Dinheiro foi definitivo em 2018
Apesar do bom desempenho dos candidatos do Novo frente aos nomes de outras agremiações, a exemplo do deputado federal Kim Kataguiri (Podemos-SP), que também aposta neste tipo de recurso no processo de busca pela reeleição; os volumes arrecadados fazem pouca diferença quando comparados aos montantes investidos na última eleição. Ainda segundo a pesquisa do IBPAD, que verificou as informações fornecidas pelos próprios candidatos ao TSE, o custo médio para a eleição de um deputado federal no último pleito foi de aproximadamente R$ 1,31 milhão e para estadual, em média, R$ 373,2 mil.

Para o levantamento, o instituto checou as prestações de contas de todos os candidatos eleitos em 2018 para os cargos de governador, senador, deputados federal, estadual e distrital (no caso de Brasília). As conclusões da apuração ainda mostram que os senadores eleitos gastaram o valor médio de R$ 2,12 milhões cada um. Todos esses montantes já foram corrigidos pelo Índice Nacional de Preços ao Consumidor Amplo (IPCA), que mede a inflação oficial.

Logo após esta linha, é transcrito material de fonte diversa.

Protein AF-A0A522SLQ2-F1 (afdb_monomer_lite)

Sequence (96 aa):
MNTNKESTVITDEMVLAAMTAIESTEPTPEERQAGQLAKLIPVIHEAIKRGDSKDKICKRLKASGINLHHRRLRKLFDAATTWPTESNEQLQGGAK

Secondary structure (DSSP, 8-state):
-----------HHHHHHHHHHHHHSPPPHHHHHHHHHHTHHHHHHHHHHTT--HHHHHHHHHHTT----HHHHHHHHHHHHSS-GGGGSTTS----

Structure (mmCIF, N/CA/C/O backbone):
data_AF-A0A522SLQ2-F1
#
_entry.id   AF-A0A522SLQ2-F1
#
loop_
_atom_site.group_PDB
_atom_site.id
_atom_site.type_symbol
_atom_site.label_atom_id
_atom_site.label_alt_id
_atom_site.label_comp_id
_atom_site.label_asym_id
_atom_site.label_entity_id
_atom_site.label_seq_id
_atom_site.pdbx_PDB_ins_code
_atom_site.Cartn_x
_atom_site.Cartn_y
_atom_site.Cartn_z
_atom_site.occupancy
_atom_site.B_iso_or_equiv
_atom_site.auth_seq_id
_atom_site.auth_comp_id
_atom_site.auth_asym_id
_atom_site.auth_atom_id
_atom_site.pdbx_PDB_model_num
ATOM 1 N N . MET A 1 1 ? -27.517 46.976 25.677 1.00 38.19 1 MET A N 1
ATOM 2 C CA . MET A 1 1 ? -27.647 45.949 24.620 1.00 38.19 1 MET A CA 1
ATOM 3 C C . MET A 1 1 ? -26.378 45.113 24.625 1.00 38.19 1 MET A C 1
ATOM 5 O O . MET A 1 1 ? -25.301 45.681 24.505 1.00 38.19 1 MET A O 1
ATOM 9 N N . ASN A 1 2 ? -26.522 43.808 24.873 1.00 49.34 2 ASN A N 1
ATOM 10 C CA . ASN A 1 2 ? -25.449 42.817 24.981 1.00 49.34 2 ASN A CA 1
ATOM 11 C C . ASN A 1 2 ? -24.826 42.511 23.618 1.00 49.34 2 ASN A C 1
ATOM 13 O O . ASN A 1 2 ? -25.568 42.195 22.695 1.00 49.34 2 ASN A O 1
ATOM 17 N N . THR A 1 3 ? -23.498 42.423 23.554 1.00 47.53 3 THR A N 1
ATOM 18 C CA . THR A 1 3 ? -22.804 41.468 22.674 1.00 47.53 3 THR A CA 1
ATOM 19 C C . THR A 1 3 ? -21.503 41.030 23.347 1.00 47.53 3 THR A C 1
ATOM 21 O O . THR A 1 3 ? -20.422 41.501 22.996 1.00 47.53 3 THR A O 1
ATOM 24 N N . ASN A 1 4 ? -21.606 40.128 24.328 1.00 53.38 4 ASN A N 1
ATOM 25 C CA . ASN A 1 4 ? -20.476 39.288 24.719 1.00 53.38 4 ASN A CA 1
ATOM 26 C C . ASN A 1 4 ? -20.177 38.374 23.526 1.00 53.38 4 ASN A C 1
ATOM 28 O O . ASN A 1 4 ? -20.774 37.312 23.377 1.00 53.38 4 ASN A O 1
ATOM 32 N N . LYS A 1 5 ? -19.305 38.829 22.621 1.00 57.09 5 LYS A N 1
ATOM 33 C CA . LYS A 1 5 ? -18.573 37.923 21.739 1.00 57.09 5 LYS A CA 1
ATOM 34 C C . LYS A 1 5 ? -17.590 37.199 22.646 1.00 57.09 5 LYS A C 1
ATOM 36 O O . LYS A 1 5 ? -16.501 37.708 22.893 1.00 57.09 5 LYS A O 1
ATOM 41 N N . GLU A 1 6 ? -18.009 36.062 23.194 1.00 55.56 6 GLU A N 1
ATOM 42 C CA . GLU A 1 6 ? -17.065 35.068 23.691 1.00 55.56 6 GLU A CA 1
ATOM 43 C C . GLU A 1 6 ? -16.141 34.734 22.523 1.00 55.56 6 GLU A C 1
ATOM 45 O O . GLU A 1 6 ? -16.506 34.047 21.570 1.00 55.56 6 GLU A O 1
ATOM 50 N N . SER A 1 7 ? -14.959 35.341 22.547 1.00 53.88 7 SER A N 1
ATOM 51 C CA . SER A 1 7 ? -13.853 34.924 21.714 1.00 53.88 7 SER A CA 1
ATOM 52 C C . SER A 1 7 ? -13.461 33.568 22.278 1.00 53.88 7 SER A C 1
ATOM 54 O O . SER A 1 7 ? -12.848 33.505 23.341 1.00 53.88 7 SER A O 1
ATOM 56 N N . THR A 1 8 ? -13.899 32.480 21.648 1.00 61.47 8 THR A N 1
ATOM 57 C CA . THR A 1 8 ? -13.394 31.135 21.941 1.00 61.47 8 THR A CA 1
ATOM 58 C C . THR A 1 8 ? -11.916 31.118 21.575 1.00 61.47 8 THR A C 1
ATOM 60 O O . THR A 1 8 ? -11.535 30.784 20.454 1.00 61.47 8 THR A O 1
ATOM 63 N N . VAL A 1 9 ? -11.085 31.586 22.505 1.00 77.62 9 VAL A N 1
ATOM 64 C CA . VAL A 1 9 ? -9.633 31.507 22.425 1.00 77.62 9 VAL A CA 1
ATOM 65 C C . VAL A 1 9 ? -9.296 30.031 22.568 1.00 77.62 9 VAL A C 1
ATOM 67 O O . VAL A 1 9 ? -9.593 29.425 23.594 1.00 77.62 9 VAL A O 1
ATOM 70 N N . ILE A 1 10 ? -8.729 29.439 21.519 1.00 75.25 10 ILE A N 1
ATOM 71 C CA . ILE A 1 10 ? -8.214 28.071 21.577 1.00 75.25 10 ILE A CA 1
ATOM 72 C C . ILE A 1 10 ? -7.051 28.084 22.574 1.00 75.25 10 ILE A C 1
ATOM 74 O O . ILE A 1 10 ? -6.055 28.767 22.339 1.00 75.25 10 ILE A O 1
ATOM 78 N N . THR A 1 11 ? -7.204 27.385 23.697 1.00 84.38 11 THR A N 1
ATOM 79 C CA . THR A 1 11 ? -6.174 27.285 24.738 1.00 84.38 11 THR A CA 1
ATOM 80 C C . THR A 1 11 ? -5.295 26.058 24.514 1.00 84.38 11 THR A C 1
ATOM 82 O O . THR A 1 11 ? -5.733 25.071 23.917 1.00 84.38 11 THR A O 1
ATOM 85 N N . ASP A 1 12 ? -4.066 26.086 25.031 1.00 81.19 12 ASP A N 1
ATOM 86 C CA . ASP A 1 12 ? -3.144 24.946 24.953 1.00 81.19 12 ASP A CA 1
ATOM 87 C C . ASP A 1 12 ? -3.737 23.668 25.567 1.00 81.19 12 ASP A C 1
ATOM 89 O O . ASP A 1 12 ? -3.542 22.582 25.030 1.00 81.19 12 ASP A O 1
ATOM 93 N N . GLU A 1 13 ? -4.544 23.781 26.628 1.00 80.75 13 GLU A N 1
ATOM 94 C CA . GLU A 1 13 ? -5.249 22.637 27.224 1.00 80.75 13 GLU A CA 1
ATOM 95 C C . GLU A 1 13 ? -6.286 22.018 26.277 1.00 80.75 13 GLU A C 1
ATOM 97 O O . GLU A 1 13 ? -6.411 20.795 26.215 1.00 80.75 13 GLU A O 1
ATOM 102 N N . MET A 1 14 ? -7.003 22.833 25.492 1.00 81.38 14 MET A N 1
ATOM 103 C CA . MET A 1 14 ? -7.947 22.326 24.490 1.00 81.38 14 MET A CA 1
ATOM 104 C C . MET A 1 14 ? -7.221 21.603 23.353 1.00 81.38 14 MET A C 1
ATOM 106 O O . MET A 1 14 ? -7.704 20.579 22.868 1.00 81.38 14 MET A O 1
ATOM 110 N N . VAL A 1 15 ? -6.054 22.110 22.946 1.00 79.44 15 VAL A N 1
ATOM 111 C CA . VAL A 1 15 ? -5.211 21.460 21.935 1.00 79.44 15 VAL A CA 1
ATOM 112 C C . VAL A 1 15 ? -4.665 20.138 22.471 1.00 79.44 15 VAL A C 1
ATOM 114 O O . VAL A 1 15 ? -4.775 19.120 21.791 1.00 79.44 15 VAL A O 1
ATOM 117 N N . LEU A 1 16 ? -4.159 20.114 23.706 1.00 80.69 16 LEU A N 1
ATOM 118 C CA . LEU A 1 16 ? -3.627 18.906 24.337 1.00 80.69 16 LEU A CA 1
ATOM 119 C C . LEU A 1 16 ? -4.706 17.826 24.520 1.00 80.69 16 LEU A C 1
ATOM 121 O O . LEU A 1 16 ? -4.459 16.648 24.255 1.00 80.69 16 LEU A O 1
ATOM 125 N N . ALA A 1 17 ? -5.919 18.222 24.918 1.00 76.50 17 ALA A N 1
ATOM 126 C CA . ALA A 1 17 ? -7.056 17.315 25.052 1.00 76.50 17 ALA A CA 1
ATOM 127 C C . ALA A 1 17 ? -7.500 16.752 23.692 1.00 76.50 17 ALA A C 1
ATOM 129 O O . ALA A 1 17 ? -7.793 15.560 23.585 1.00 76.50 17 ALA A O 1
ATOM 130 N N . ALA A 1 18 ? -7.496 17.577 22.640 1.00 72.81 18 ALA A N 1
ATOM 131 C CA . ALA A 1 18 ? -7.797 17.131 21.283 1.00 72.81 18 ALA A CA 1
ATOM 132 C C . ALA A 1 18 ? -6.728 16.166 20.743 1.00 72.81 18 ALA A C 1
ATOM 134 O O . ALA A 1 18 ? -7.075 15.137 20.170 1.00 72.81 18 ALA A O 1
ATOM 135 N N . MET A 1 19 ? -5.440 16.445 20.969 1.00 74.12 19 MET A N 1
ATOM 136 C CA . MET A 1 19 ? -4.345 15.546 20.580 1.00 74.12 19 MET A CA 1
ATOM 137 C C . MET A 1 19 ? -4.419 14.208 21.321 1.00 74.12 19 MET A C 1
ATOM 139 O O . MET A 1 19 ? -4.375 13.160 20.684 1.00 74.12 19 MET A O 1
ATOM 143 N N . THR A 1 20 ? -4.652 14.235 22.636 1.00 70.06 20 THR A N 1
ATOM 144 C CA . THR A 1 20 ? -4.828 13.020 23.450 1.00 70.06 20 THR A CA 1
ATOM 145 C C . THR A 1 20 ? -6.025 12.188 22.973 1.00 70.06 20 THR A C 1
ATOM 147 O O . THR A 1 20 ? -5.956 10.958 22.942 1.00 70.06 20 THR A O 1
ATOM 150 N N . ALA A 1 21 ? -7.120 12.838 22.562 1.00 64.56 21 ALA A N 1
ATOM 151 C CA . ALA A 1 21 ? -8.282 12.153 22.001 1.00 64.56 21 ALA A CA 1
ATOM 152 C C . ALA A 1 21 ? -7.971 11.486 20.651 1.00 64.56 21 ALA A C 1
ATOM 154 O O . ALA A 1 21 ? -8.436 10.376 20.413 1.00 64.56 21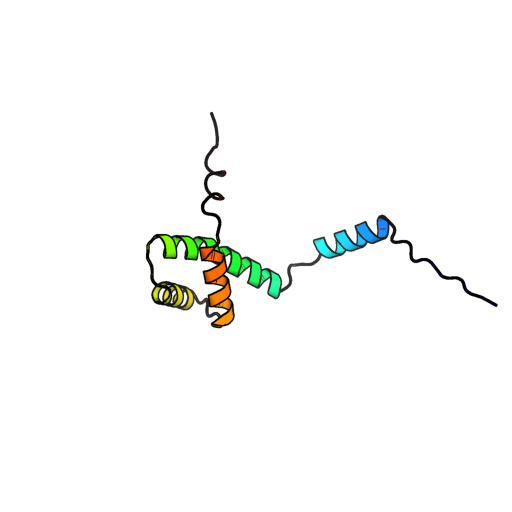 ALA A O 1
ATOM 155 N N . ILE A 1 22 ? -7.157 12.121 19.801 1.00 64.38 22 ILE A N 1
ATOM 156 C CA . ILE A 1 22 ? -6.713 11.559 18.514 1.00 64.38 22 ILE A CA 1
ATOM 157 C C . ILE A 1 22 ? -5.744 10.383 18.730 1.00 64.38 22 ILE A C 1
ATOM 159 O O . ILE A 1 22 ? -5.835 9.369 18.043 1.00 64.38 22 ILE A O 1
ATOM 163 N N . GLU A 1 23 ? -4.839 10.475 19.705 1.00 60.16 23 GLU A N 1
ATOM 164 C CA . GLU A 1 23 ? -3.880 9.404 20.013 1.00 60.16 23 GLU A CA 1
ATOM 165 C C . GLU A 1 23 ? -4.529 8.195 20.710 1.00 60.16 23 GLU A C 1
ATOM 167 O O . GLU A 1 23 ? -4.073 7.067 20.530 1.00 60.16 23 GLU A O 1
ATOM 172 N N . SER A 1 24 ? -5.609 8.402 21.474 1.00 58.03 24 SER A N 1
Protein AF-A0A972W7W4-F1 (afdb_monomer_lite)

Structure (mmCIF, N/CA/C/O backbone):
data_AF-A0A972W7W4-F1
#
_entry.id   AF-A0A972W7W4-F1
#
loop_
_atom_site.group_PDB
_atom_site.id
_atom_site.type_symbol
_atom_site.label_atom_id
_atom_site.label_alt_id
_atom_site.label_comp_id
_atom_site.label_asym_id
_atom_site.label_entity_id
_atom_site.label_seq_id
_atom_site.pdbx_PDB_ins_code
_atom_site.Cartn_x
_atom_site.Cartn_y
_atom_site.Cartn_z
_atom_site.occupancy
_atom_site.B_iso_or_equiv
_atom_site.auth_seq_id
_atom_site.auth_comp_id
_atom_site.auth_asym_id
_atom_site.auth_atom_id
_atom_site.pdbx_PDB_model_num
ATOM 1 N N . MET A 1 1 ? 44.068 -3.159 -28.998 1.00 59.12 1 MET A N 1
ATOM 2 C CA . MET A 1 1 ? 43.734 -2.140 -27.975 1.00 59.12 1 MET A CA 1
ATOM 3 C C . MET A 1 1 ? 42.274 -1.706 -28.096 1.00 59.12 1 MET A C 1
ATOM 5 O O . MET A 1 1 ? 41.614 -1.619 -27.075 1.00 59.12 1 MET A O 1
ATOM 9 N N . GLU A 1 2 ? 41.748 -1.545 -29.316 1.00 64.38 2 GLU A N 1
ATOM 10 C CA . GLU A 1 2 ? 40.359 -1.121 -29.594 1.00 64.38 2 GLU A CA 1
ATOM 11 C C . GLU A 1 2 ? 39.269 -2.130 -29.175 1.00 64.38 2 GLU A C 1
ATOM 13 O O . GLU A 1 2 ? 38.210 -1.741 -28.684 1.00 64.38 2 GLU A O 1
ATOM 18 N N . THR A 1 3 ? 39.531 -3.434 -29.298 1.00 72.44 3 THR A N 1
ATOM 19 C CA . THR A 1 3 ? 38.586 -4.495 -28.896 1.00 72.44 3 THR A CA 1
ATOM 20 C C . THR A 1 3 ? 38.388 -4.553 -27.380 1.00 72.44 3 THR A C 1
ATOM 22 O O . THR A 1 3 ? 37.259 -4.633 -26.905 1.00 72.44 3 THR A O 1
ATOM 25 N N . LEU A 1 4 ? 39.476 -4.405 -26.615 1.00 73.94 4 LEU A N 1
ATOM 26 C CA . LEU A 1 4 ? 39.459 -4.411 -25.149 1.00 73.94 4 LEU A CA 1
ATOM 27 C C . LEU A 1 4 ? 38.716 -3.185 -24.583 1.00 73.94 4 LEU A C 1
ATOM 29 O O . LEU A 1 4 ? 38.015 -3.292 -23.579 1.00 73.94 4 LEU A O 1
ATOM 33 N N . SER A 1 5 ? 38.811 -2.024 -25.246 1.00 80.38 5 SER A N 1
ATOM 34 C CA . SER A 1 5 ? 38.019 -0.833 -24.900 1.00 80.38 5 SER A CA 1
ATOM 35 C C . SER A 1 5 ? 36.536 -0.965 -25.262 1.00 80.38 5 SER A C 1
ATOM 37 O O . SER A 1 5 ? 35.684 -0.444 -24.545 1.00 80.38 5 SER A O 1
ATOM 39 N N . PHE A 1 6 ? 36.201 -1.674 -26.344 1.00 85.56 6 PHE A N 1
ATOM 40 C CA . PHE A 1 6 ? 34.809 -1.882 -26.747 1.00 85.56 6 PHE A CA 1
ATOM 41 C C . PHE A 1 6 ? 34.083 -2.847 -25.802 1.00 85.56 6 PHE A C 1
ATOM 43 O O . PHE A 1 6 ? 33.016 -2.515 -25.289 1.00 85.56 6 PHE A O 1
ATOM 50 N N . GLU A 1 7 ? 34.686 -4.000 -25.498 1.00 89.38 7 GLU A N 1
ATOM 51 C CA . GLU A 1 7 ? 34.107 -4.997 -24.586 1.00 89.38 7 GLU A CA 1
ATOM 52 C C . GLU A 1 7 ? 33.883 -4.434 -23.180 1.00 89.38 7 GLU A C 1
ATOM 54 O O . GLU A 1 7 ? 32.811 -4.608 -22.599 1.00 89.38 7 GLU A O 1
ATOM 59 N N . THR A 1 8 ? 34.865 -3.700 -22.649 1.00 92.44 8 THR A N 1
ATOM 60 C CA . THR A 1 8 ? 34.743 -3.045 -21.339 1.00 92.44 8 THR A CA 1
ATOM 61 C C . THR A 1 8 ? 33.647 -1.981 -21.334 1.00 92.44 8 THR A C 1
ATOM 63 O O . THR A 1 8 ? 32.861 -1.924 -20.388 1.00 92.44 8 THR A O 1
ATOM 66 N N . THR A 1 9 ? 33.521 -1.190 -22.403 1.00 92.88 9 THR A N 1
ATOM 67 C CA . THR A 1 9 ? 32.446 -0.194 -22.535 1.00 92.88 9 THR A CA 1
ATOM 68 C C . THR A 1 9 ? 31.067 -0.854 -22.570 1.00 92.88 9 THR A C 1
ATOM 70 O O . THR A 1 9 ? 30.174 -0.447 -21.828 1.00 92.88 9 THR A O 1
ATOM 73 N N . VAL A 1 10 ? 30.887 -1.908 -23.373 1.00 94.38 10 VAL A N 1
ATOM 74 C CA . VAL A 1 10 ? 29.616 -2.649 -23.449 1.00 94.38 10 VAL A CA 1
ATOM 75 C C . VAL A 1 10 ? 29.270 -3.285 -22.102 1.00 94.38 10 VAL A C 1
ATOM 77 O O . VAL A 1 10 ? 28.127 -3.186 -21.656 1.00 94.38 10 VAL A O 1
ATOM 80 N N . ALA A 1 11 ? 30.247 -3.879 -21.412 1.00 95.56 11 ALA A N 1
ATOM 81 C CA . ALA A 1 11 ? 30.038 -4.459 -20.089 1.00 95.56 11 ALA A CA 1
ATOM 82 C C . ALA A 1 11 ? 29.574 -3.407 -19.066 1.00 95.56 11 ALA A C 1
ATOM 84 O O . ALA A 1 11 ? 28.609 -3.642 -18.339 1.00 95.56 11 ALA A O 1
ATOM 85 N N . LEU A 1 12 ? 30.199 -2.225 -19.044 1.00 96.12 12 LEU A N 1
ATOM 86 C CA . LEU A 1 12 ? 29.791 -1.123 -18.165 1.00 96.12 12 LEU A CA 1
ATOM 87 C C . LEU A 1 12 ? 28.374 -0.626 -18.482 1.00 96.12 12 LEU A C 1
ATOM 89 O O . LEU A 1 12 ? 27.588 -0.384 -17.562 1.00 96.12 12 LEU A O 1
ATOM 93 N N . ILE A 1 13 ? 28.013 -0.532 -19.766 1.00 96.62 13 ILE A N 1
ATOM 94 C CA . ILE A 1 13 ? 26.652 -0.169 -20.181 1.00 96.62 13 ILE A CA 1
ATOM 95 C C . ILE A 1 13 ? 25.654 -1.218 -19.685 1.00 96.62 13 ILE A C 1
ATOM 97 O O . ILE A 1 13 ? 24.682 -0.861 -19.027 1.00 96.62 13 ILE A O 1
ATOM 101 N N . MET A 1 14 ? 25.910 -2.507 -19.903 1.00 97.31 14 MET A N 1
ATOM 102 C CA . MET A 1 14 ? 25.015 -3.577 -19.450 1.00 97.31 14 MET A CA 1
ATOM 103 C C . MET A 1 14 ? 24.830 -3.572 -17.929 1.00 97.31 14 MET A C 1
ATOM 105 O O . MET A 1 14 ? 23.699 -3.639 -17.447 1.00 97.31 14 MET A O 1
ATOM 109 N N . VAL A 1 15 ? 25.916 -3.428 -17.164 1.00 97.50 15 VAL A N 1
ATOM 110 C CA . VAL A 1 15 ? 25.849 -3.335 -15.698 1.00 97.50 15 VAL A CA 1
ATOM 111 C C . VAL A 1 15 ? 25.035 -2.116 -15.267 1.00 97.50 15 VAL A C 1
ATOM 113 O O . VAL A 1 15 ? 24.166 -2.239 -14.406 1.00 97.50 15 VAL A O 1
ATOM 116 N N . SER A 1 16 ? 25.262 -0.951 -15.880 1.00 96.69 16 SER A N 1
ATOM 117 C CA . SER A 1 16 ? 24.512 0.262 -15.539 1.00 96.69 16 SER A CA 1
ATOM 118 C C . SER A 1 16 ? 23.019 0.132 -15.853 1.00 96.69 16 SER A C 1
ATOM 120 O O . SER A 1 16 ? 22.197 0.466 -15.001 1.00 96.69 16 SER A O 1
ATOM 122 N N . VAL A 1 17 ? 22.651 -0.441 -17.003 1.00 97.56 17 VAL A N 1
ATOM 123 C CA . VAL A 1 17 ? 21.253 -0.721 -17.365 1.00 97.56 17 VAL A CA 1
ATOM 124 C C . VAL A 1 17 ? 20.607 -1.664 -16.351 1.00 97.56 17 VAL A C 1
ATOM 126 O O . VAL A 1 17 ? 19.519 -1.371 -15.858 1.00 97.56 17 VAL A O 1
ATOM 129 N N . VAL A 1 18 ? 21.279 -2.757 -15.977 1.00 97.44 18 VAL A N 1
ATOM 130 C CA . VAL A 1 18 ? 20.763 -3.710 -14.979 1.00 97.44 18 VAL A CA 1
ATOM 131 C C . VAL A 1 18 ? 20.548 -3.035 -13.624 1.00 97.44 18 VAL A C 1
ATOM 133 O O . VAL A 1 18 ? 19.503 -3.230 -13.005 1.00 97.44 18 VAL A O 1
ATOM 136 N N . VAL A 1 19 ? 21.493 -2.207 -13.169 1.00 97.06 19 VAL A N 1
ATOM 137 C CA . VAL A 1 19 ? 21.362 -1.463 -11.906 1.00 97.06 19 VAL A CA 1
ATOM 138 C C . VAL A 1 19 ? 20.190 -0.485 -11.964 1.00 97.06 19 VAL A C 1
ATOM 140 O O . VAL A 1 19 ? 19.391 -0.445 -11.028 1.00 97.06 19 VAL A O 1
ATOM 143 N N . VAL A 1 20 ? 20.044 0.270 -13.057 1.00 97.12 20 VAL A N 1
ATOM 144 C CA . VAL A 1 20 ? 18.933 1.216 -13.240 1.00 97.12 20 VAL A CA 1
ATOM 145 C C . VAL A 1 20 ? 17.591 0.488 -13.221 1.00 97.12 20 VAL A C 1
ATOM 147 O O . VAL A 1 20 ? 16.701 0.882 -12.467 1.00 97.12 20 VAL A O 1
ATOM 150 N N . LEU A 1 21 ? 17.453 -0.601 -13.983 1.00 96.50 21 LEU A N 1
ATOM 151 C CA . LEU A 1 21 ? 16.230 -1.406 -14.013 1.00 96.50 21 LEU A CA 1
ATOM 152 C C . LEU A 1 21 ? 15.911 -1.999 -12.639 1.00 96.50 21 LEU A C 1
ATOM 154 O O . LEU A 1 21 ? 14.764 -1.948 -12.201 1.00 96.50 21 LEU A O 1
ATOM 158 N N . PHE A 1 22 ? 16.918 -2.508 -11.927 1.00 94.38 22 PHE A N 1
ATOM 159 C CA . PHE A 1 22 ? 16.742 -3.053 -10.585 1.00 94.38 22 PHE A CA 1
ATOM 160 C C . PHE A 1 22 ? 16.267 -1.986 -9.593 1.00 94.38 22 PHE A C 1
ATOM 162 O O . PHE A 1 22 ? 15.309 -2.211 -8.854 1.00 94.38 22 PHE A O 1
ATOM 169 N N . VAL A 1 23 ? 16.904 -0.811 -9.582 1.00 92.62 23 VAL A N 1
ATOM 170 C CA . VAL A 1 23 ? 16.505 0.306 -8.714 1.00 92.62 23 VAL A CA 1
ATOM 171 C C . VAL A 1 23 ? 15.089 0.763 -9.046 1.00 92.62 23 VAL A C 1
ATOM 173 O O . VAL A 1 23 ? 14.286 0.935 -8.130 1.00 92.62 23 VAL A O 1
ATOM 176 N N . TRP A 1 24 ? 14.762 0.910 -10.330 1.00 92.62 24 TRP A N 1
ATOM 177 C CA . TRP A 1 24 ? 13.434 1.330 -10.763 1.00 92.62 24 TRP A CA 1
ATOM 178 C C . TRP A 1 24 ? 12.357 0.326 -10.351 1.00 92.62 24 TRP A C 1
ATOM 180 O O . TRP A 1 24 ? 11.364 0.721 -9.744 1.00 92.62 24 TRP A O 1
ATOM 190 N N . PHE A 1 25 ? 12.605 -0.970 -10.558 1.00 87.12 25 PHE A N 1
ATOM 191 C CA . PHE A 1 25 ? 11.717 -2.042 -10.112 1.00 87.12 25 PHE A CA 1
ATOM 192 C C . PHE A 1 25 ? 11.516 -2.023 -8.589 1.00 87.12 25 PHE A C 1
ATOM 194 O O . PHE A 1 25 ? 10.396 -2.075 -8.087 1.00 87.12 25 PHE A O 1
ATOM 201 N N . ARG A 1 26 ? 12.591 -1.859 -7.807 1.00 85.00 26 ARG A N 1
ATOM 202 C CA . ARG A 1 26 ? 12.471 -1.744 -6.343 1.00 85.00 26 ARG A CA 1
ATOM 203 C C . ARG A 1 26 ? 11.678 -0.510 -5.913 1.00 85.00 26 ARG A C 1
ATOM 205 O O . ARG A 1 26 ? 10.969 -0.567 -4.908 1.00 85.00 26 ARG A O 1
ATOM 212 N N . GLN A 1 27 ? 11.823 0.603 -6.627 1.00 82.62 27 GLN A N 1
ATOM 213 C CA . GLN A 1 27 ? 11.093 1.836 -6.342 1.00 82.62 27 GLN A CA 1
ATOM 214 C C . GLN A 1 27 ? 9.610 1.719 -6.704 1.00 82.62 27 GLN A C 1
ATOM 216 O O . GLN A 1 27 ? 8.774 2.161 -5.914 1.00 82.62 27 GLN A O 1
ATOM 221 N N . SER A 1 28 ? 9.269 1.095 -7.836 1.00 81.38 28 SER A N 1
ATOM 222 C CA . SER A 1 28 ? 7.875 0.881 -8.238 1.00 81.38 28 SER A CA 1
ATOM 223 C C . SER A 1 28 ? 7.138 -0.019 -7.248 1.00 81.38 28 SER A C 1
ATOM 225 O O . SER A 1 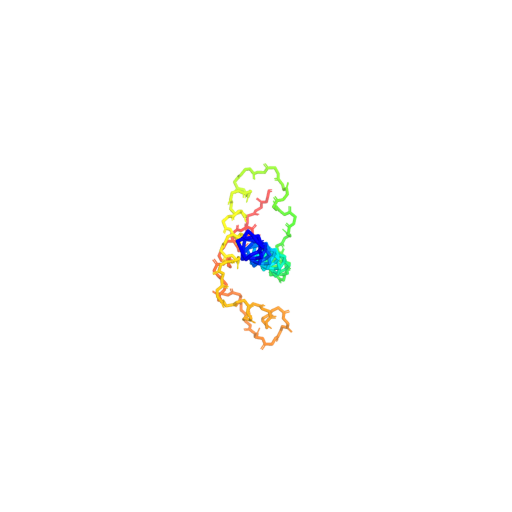28 ? 6.052 0.337 -6.795 1.00 81.38 28 SER A O 1
ATOM 227 N N . GLU A 1 29 ? 7.765 -1.116 -6.820 1.00 84.50 29 GLU A N 1
ATOM 228 C CA . GLU A 1 29 ? 7.248 -2.023 -5.784 1.00 84.50 29 GLU A CA 1
ATOM 229 C C . GLU A 1 29 ? 7.032 -1.298 -4.442 1.00 84.50 29 GLU A C 1
ATOM 231 O O . GLU A 1 29 ? 5.997 -1.424 -3.777 1.00 84.50 29 GLU A O 1
ATOM 236 N N . ALA A 1 30 ? 7.992 -0.459 -4.036 1.00 82.44 30 ALA A N 1
ATOM 237 C CA . ALA A 1 30 ? 7.875 0.327 -2.811 1.00 82.44 30 ALA A CA 1
ATOM 238 C C . ALA A 1 30 ? 6.726 1.353 -2.875 1.00 82.44 30 ALA A C 1
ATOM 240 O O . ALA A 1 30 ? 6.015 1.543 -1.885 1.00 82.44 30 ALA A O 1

A pesquisa também comprova que dinheiro faz diferença no resultado das urnas. Isso porque, a maioria dos eleitos precisou investir cifras substanciais na campanha eleitoral. Apenas alguns políticos, de acordo com o IBPAD, foram bem-sucedidos gastando pouco. Na comparação entre os gastos efetivados em busca da preferência do eleitorado, o deputado federal Professor Alcides (PL) teve o maior gasto do país, R$ 3,1 milhões. O menor, foi realizado pelo deputado federal Daniel Silveira (PTB-RJ): R$ 12 mil.

Nos parlamentos estaduais, os maiores e menores gastos em 2018 foram, respectivamente, de Maísa Mitidieri (PSD-SE), R$ 1,2 milhão, e Sargento Lima (PL-SC), R$ 1 mil. No Senado, Mara Gabrilli (PSDB-SP), R$ 6,5 milhões, e Styvenson Valentim (Podemos-RN), R$ 43 mil. Os gastos que lideraram as despesas de 2018 foram os de produção de programas de rádio e TV, que consumiram 31,34% do orçamento dos candidatos eleitos para os governos estaduais e 24,84% para o Senado. Entre todos os candidatos, os investimentos em impulsionamento de conteúdos na internet oscilaram entre 2,90% a 1,62% do total da campanha.

Nos governos, cargo que Edigar Diniz almeja, liderou o ranking de gastos em 2018 o ex-presidenciável João Dória (PSDB-SP), R$ 26,8 milhões, e na lanterna esteve Marcos Rocha (UB-RO), R$ 624 mi, montante dentro do gasto médio calculado para a campanha do candidato do Novo ao Governo de Goiás. “Os desafios são enormes, mas acreditamos que o exemplo irá prevalecer. Acreditamos em uma nova forma de fazer política e de apoio”, afirma ao Jornal Opção.

Crítico ao financiamento público de campanha, o partido de Edigar chegou a mover uma ação no Supremo Tribunal Federal (STF), em fevereiro, para tentar barrar este tipo de despesa. Em março, a corte decidiu por manter o fundo de R$ 4,9 bilhões, um valor que é mais do que o dobro do executado nas últimas eleições.